コンプライアンスだの、プライバシーポリシーだの、著作権保護だの、なんでもかんでも杓子定規に当てはめようとする風潮がありますが、そういうのもケース・バイ・ケースでいいんじゃないでしょうか。

よく、誤字があったという理由でわざわざツイートを消して再投稿する人がいます。その律儀さは立派だなあと思いますが、少しの誤字くらい読む側が脳内で修正して読めばいいだけの話だとも思います。そんな立派じゃなくていいよと。


「世の中には「正しい」ことより大事なことがある(んじゃない?)」と、漫画家のとり・みきさんが言っています。

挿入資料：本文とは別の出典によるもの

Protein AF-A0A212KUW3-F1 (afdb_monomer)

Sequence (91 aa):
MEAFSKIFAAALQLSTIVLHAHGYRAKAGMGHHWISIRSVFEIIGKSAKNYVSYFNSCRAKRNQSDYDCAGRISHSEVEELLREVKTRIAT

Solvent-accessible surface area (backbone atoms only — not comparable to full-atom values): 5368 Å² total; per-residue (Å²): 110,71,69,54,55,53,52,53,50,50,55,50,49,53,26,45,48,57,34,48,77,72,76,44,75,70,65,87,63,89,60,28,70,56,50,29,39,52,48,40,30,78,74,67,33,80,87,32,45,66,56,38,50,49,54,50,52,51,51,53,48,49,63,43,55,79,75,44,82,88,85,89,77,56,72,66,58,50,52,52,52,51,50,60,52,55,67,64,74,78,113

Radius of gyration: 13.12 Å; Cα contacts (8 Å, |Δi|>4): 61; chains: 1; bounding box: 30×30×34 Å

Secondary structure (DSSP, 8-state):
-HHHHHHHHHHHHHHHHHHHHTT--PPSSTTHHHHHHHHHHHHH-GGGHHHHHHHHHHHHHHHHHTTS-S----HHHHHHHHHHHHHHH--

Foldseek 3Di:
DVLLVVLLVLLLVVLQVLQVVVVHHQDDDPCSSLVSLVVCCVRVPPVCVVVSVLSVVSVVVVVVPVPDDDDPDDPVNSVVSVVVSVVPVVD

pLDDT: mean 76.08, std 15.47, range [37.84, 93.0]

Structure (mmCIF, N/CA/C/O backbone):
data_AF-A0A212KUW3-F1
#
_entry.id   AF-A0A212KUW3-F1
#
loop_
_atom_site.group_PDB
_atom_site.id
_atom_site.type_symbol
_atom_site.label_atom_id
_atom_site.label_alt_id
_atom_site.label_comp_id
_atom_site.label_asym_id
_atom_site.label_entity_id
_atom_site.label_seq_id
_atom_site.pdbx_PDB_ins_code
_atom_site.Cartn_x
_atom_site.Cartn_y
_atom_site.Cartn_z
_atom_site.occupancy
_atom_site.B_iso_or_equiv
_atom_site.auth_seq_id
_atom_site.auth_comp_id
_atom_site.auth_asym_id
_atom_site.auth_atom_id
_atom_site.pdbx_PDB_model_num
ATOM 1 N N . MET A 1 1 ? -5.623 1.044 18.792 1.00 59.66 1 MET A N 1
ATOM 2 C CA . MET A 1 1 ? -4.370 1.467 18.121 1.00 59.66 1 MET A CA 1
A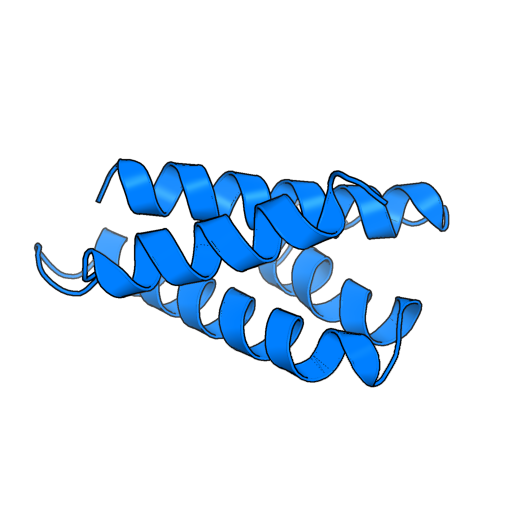TOM 3 C C . MET A 1 1 ? -3.486 0.286 17.739 1.00 59.66 1 MET A C 1
ATOM 5 O O . MET A 1 1 ? -3.172 0.163 16.565 1.00 59.66 1 MET A O 1
ATOM 9 N N . GLU A 1 2 ? -3.131 -0.613 18.662 1.00 71.38 2 GLU A N 1
ATOM 10 C CA . GLU A 1 2 ? -2.195 -1.719 18.379 1.00 71.38 2 GLU A CA 1
ATOM 11 C C . GLU A 1 2 ? -2.632 -2.641 17.220 1.00 71.38 2 GLU A C 1
ATOM 13 O O . GLU A 1 2 ? -1.840 -2.930 16.323 1.00 71.38 2 GLU A O 1
ATOM 18 N N . ALA A 1 3 ? -3.909 -3.042 17.186 1.00 72.62 3 ALA A N 1
ATOM 19 C CA . ALA A 1 3 ? -4.455 -3.871 16.108 1.00 72.62 3 ALA A CA 1
ATOM 20 C C . ALA A 1 3 ? -4.345 -3.194 14.728 1.00 72.62 3 ALA A C 1
ATOM 22 O O . ALA A 1 3 ? -3.922 -3.821 13.763 1.00 72.62 3 ALA A O 1
ATOM 23 N N . PHE A 1 4 ? -4.639 -1.895 14.635 1.00 74.31 4 PHE A N 1
ATOM 24 C CA . PHE A 1 4 ? -4.510 -1.146 13.382 1.00 74.31 4 PHE A CA 1
ATOM 25 C C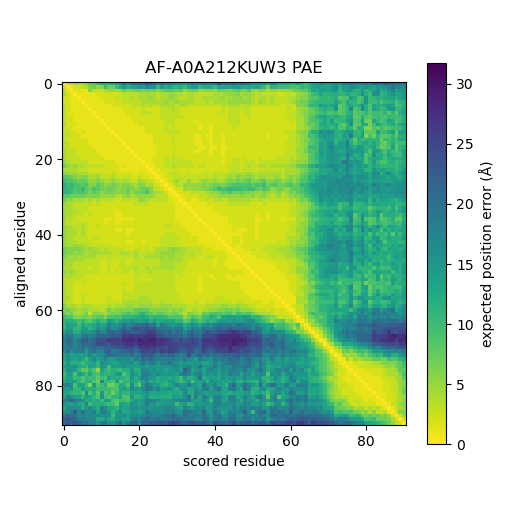 . PHE A 1 4 ? -3.070 -1.094 12.884 1.00 74.31 4 PHE A C 1
ATOM 27 O O . PHE A 1 4 ? -2.814 -1.359 11.713 1.00 74.31 4 PHE A O 1
ATOM 34 N N . SER A 1 5 ? -2.118 -0.796 13.772 1.00 79.88 5 SER A N 1
ATOM 35 C CA . SER A 1 5 ? -0.700 -0.743 13.415 1.00 79.88 5 SER A CA 1
ATOM 36 C C . SER A 1 5 ? -0.191 -2.092 12.902 1.00 79.88 5 SER A C 1
ATOM 38 O O . SER A 1 5 ? 0.573 -2.114 11.935 1.00 79.88 5 SER A O 1
ATOM 40 N N . LYS A 1 6 ? -0.654 -3.205 13.493 1.00 78.31 6 LYS A N 1
ATOM 41 C CA . LYS A 1 6 ? -0.349 -4.573 13.039 1.00 78.31 6 LYS A CA 1
ATOM 42 C C . LYS A 1 6 ? -0.909 -4.851 11.643 1.00 78.31 6 LYS A C 1
ATOM 44 O O . LYS A 1 6 ? -0.179 -5.328 10.778 1.00 78.31 6 LYS A O 1
ATOM 49 N N . ILE A 1 7 ? -2.171 -4.512 11.390 1.00 76.94 7 ILE A N 1
ATOM 50 C CA . ILE A 1 7 ? -2.786 -4.781 10.084 1.00 76.94 7 ILE A CA 1
ATOM 51 C C . ILE A 1 7 ? -2.224 -3.840 9.004 1.00 76.94 7 ILE A C 1
ATOM 53 O O . ILE A 1 7 ? -1.952 -4.280 7.889 1.00 76.94 7 ILE A O 1
ATOM 57 N N . PHE A 1 8 ? -1.945 -2.574 9.323 1.00 84.62 8 PHE A N 1
ATOM 58 C CA . PHE A 1 8 ? -1.256 -1.675 8.393 1.00 84.62 8 PHE A CA 1
ATOM 59 C C . PHE A 1 8 ? 0.154 -2.178 8.048 1.00 84.62 8 PHE A C 1
ATOM 61 O O . PHE A 1 8 ? 0.568 -2.097 6.893 1.00 84.62 8 PHE A O 1
ATOM 68 N N . ALA A 1 9 ? 0.888 -2.733 9.020 1.00 87.75 9 ALA A N 1
ATOM 69 C CA . ALA A 1 9 ? 2.175 -3.368 8.746 1.00 87.75 9 ALA A CA 1
ATOM 70 C C . ALA A 1 9 ? 2.028 -4.559 7.779 1.00 87.75 9 ALA A C 1
ATOM 72 O O . ALA A 1 9 ? 2.830 -4.682 6.854 1.00 87.75 9 ALA A O 1
ATOM 73 N N . ALA A 1 10 ? 0.973 -5.370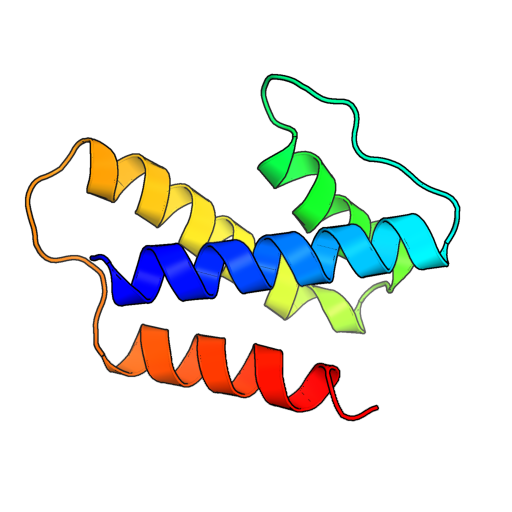 7.914 1.00 84.00 10 ALA A N 1
ATOM 74 C CA . ALA A 1 10 ? 0.668 -6.438 6.961 1.00 84.00 10 ALA A CA 1
ATOM 75 C C . ALA A 1 10 ? 0.344 -5.896 5.552 1.00 84.00 10 ALA A C 1
ATOM 77 O O . ALA A 1 10 ? 0.851 -6.415 4.559 1.00 84.00 10 ALA A O 1
ATOM 78 N N . ALA A 1 11 ? -0.425 -4.807 5.440 1.00 85.94 11 ALA A N 1
ATOM 79 C CA . ALA A 1 11 ? -0.707 -4.150 4.157 1.00 85.94 11 ALA A CA 1
ATOM 80 C C . ALA A 1 11 ? 0.569 -3.617 3.469 1.00 85.94 11 ALA A C 1
ATOM 82 O O . ALA A 1 11 ? 0.738 -3.732 2.248 1.00 85.94 11 ALA A O 1
ATOM 83 N N . LEU A 1 12 ? 1.507 -3.076 4.252 1.00 90.62 12 LEU A N 1
ATOM 84 C CA . LEU A 1 12 ? 2.815 -2.646 3.759 1.00 90.62 12 LEU A CA 1
ATOM 85 C C . LEU A 1 12 ? 3.679 -3.836 3.309 1.00 90.62 12 LEU A C 1
ATOM 87 O O . LEU A 1 12 ? 4.356 -3.747 2.280 1.00 90.62 12 LEU A O 1
ATOM 91 N N . GLN A 1 13 ? 3.642 -4.950 4.043 1.00 90.06 13 GLN A N 1
ATOM 92 C CA . GLN A 1 13 ? 4.325 -6.184 3.651 1.00 90.06 13 GLN A CA 1
ATOM 93 C C . GLN A 1 13 ? 3.775 -6.737 2.336 1.00 90.06 13 GLN A C 1
ATOM 95 O O . GLN A 1 13 ? 4.567 -7.018 1.443 1.00 90.06 13 GLN A O 1
ATOM 10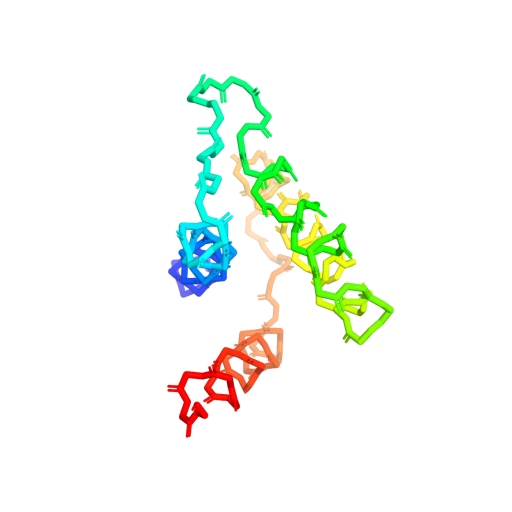0 N N . LEU A 1 14 ? 2.451 -6.801 2.160 1.00 87.12 14 LEU A N 1
ATOM 101 C CA . LEU A 1 14 ? 1.839 -7.197 0.885 1.00 87.12 14 LEU A CA 1
ATOM 102 C C . LEU A 1 14 ? 2.298 -6.313 -0.273 1.00 87.12 14 LEU A C 1
ATOM 104 O O . LEU A 1 14 ? 2.695 -6.819 -1.320 1.00 87.12 14 LEU A O 1
ATOM 108 N N . SER A 1 15 ? 2.300 -4.995 -0.066 1.00 89.25 15 SER A N 1
ATOM 109 C CA . SER A 1 15 ? 2.787 -4.054 -1.079 1.00 89.25 15 SER A CA 1
ATOM 110 C C . SER A 1 15 ? 4.242 -4.364 -1.449 1.00 89.25 15 SER A C 1
ATOM 112 O O . SER A 1 15 ? 4.593 -4.437 -2.620 1.00 89.25 15 SER A O 1
ATOM 114 N N . THR A 1 16 ? 5.080 -4.646 -0.451 1.00 91.00 16 THR A N 1
ATOM 115 C CA . THR A 1 16 ? 6.495 -4.995 -0.641 1.00 91.00 16 THR A CA 1
ATOM 116 C C . THR A 1 16 ? 6.685 -6.339 -1.358 1.00 91.00 16 THR A C 1
ATOM 118 O O . THR A 1 16 ? 7.572 -6.453 -2.203 1.00 91.00 16 THR A O 1
ATOM 121 N N . ILE A 1 17 ? 5.837 -7.336 -1.083 1.00 87.75 17 ILE A N 1
ATOM 122 C CA . ILE A 1 17 ? 5.827 -8.626 -1.792 1.00 87.75 17 ILE A CA 1
ATOM 123 C C . ILE A 1 17 ? 5.548 -8.412 -3.282 1.00 87.75 17 ILE A C 1
ATOM 125 O O . ILE A 1 17 ? 6.279 -8.953 -4.108 1.00 87.75 17 ILE A O 1
ATOM 129 N N . VAL A 1 18 ? 4.562 -7.578 -3.638 1.00 87.06 18 VAL A N 1
ATOM 130 C CA . VAL A 1 18 ? 4.254 -7.257 -5.045 1.00 87.06 18 VAL A CA 1
ATOM 131 C C . VAL A 1 18 ? 5.467 -6.655 -5.756 1.00 87.06 18 VAL A C 1
ATOM 133 O O . VAL A 1 18 ? 5.774 -7.060 -6.879 1.00 87.06 18 VAL A O 1
ATOM 136 N N . LEU A 1 19 ? 6.182 -5.731 -5.102 1.00 87.94 19 LEU A N 1
ATOM 137 C CA . LEU A 1 19 ? 7.409 -5.147 -5.650 1.00 87.94 19 LEU A CA 1
ATOM 138 C C . LEU A 1 19 ? 8.463 -6.231 -5.900 1.00 87.94 19 LEU A C 1
ATOM 140 O O . LEU A 1 19 ? 8.996 -6.313 -7.004 1.00 87.94 19 LEU A O 1
ATOM 144 N N . HIS A 1 20 ? 8.735 -7.078 -4.906 1.00 88.75 20 HIS A N 1
ATOM 145 C CA . HIS A 1 20 ? 9.740 -8.134 -5.026 1.00 88.75 20 HIS A CA 1
ATOM 146 C C . HIS A 1 20 ? 9.392 -9.184 -6.081 1.00 88.75 20 HIS A C 1
ATOM 148 O O . HIS A 1 20 ? 10.284 -9.592 -6.822 1.00 88.75 20 HIS A O 1
ATOM 154 N N . ALA A 1 21 ? 8.120 -9.566 -6.198 1.00 87.25 21 ALA A N 1
ATOM 155 C CA . ALA A 1 21 ? 7.648 -10.500 -7.220 1.00 87.25 21 ALA A CA 1
ATOM 156 C C . ALA A 1 21 ? 7.900 -9.989 -8.651 1.00 87.25 21 ALA A C 1
ATOM 158 O O . ALA A 1 21 ? 8.085 -10.787 -9.562 1.00 87.25 21 ALA A O 1
ATOM 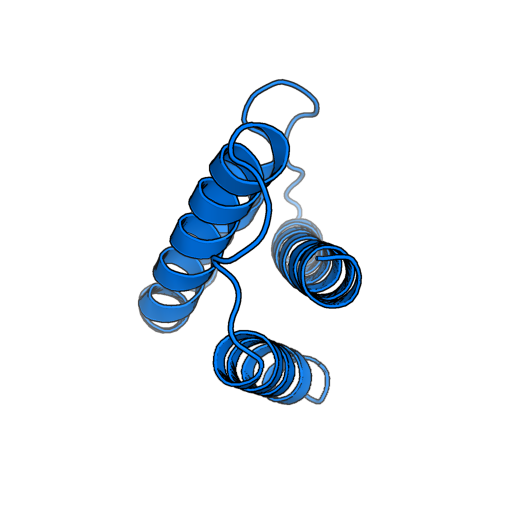159 N N . HIS A 1 22 ? 7.968 -8.667 -8.834 1.00 87.56 22 HIS A N 1
ATOM 160 C CA . HIS A 1 22 ? 8.251 -8.021 -10.119 1.00 87.56 22 HIS A CA 1
ATOM 161 C C . HIS A 1 22 ? 9.695 -7.494 -10.223 1.00 87.56 22 HIS A C 1
ATOM 163 O O . HIS A 1 22 ? 10.003 -6.696 -11.104 1.00 87.56 22 HIS A O 1
ATOM 169 N N . GLY A 1 23 ? 10.597 -7.917 -9.329 1.00 90.12 23 GLY A N 1
ATOM 170 C CA . GLY A 1 23 ? 12.018 -7.549 -9.373 1.00 90.12 23 GLY A CA 1
ATOM 171 C C . GLY A 1 23 ? 12.348 -6.146 -8.849 1.00 90.12 23 GLY A C 1
ATOM 172 O O . GLY A 1 23 ? 13.492 -5.704 -8.948 1.00 90.12 23 GLY A O 1
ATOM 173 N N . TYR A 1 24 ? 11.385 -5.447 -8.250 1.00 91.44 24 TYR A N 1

とり・みきの「トリイカ!」 - 日経ビジネス・オンラインより
いまのネットは、それが事実かどうか別に検証しなくていいことまで検証したがるシャレのわからない正義感であふれかえっている。冗談ひとつ発するのも気苦労だ。


すごく分かります。シャレのわからない正義感、「定義バカ」の話に付き合っていると、こっちまでおかしくなります。橋下市長の戦術はまさにそうです。別に検証しなくていい定義を追求して相手の頭をパーンとさせて、おかしくさせるのです。

「信を問う」だの、「毅然とした」だの、ほんとうに自分は普段からそういう態度でものごとに接しているのかどうかを考えてみてください。そうじゃないとしたら、それは煽り言葉です。

白か黒か。0か1か。
もうそういうの、疲れませんかね。

それが事実かどうか別に検証しなくていいことはほっとけばいいんです。少し聞きかじった程度で、ほんとは関心が無いのに社会派のフリをして眉間に皺を寄せる必要はないんです。自分にリーチすることだけ取り扱えばいいんです。
自分はめっちゃグレーというかニュアンスカラーな存在だし、0でも1でもない0.23ぐらいの輩であるということを自覚するといいです。0.84ぐらいだとサバを読んだっていい。

眉間の皺をほぐして、肩の力を抜いて、シャレの分かる人たちとおもろいことをツイートしていたいですね。各所にそれぞれの個性が点在して、それぞれが自分の好きなことを展開して、ときには助け合ったり合わなかったりする様子を、神様になって空から俯瞰したときに見える景色が、多様性ってことなんじゃないかなと。それはきっと創造的で、色とりどりなはずです。